Copy the result of filtering the entries below for lines that include the string "like".

========================

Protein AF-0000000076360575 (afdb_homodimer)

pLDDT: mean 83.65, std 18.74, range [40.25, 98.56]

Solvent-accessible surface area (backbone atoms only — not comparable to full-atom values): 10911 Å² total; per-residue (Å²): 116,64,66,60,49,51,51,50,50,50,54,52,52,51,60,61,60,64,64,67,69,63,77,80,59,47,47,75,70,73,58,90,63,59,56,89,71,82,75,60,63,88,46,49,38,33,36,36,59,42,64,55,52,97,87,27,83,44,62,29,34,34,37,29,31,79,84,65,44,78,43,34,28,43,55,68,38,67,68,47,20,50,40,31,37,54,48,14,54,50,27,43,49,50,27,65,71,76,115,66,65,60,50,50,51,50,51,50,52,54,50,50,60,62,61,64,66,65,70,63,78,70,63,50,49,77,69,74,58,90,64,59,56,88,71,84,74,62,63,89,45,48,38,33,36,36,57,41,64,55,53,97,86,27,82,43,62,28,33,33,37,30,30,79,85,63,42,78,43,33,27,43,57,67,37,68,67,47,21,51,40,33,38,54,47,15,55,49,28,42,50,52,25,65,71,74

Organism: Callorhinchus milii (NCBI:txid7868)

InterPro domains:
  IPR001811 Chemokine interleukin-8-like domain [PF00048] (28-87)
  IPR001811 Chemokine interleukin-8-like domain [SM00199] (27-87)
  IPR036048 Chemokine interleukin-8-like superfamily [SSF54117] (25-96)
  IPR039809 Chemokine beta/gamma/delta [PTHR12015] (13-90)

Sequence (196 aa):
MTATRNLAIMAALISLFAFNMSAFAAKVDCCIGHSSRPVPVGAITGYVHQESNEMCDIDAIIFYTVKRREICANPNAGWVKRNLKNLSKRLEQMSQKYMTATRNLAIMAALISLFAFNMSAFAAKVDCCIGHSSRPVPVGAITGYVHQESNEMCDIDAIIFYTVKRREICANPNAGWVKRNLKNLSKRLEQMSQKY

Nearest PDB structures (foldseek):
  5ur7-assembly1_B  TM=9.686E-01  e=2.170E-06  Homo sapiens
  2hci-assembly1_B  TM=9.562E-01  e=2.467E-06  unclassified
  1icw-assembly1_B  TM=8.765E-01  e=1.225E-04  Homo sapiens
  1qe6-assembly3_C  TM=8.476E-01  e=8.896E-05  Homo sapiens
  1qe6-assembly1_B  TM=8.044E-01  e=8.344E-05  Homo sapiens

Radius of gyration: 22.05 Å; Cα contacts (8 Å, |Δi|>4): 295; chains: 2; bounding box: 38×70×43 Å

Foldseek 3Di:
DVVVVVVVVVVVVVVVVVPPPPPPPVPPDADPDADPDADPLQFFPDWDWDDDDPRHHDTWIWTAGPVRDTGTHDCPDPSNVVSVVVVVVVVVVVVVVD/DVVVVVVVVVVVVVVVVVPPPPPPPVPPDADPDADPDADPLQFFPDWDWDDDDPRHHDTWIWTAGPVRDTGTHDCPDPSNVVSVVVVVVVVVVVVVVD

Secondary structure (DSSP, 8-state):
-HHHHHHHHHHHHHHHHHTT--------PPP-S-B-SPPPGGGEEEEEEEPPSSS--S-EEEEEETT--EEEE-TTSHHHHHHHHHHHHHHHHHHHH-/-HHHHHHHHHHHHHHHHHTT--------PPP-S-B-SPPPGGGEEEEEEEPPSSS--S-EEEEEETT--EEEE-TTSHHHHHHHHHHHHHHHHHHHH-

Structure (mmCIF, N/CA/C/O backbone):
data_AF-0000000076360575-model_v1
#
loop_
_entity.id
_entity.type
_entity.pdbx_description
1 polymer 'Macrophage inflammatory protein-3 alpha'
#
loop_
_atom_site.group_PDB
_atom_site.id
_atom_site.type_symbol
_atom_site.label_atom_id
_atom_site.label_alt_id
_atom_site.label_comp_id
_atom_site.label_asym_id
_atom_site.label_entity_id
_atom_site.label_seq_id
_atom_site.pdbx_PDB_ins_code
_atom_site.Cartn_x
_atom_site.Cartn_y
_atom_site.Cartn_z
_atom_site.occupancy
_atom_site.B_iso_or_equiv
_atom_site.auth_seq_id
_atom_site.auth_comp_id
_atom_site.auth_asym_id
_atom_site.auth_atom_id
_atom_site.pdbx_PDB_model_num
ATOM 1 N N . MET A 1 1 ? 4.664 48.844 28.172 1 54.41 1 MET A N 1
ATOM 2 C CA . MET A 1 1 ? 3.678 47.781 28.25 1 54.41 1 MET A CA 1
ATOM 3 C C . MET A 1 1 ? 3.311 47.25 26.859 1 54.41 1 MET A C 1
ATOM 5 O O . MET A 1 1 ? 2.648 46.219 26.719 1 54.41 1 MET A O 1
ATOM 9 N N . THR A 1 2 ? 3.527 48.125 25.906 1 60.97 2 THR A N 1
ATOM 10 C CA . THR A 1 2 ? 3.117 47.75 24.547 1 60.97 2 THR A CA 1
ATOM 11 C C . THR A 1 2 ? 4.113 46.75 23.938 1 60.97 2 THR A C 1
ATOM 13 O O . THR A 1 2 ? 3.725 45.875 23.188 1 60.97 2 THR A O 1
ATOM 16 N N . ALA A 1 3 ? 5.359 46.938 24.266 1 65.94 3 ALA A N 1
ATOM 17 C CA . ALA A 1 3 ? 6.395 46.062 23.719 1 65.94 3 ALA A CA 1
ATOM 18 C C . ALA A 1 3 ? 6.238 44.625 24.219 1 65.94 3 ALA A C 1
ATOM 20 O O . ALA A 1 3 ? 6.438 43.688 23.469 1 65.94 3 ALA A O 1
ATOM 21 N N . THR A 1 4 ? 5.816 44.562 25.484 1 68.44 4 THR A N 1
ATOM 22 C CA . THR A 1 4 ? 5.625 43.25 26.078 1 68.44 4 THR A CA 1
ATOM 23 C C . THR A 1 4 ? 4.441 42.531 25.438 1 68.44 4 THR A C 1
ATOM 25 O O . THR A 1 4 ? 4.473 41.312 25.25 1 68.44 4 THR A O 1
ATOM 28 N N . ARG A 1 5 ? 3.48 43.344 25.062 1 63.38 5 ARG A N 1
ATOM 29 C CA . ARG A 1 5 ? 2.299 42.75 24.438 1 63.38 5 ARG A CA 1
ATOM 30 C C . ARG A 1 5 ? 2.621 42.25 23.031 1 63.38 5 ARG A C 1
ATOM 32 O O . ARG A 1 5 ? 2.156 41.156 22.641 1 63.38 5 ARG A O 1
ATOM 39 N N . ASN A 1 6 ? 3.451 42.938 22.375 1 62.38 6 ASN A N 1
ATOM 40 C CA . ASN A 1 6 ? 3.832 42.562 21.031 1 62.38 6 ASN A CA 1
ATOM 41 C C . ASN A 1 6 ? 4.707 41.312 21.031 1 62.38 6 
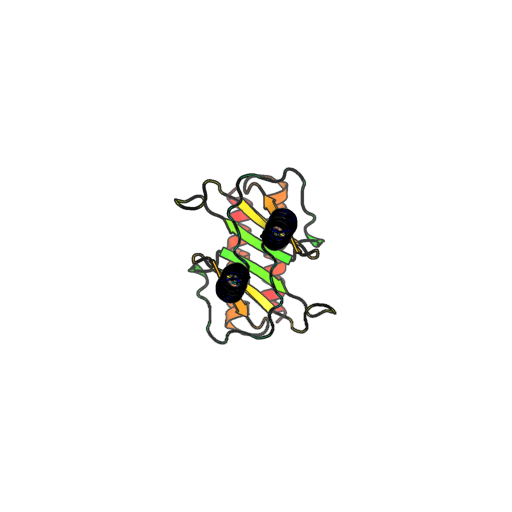ASN A C 1
ATOM 43 O O . ASN A 1 6 ? 4.562 40.438 20.172 1 62.38 6 ASN A O 1
ATOM 47 N N . LEU A 1 7 ? 5.559 41.281 22.016 1 63.47 7 LEU A N 1
ATOM 48 C CA . LEU A 1 7 ? 6.418 40.125 22.125 1 63.47 7 LEU A CA 1
ATOM 49 C C . LEU A 1 7 ? 5.605 38.875 22.484 1 63.47 7 LEU A C 1
ATOM 51 O O . LEU A 1 7 ? 5.883 37.781 22 1 63.47 7 LEU A O 1
ATOM 55 N N . ALA A 1 8 ? 4.613 39.125 23.25 1 64.25 8 ALA A N 1
ATOM 56 C CA . ALA A 1 8 ? 3.742 38.031 23.641 1 64.25 8 ALA A CA 1
ATOM 57 C C . ALA A 1 8 ? 2.924 37.531 22.453 1 64.25 8 ALA A C 1
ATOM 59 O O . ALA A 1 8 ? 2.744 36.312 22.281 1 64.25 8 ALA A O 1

========================

RESPONSE FOR THIS EXERCISE
  IPR001811 Chemokine interleukin-8-like domain [PF00048] (28-87)
  IPR001811 Chemokine interleukin-8-like domain [SM00199] (27-87)
  IPR036048 Chemokine interleukin-8-like superfamily [SSF54117] (25-96)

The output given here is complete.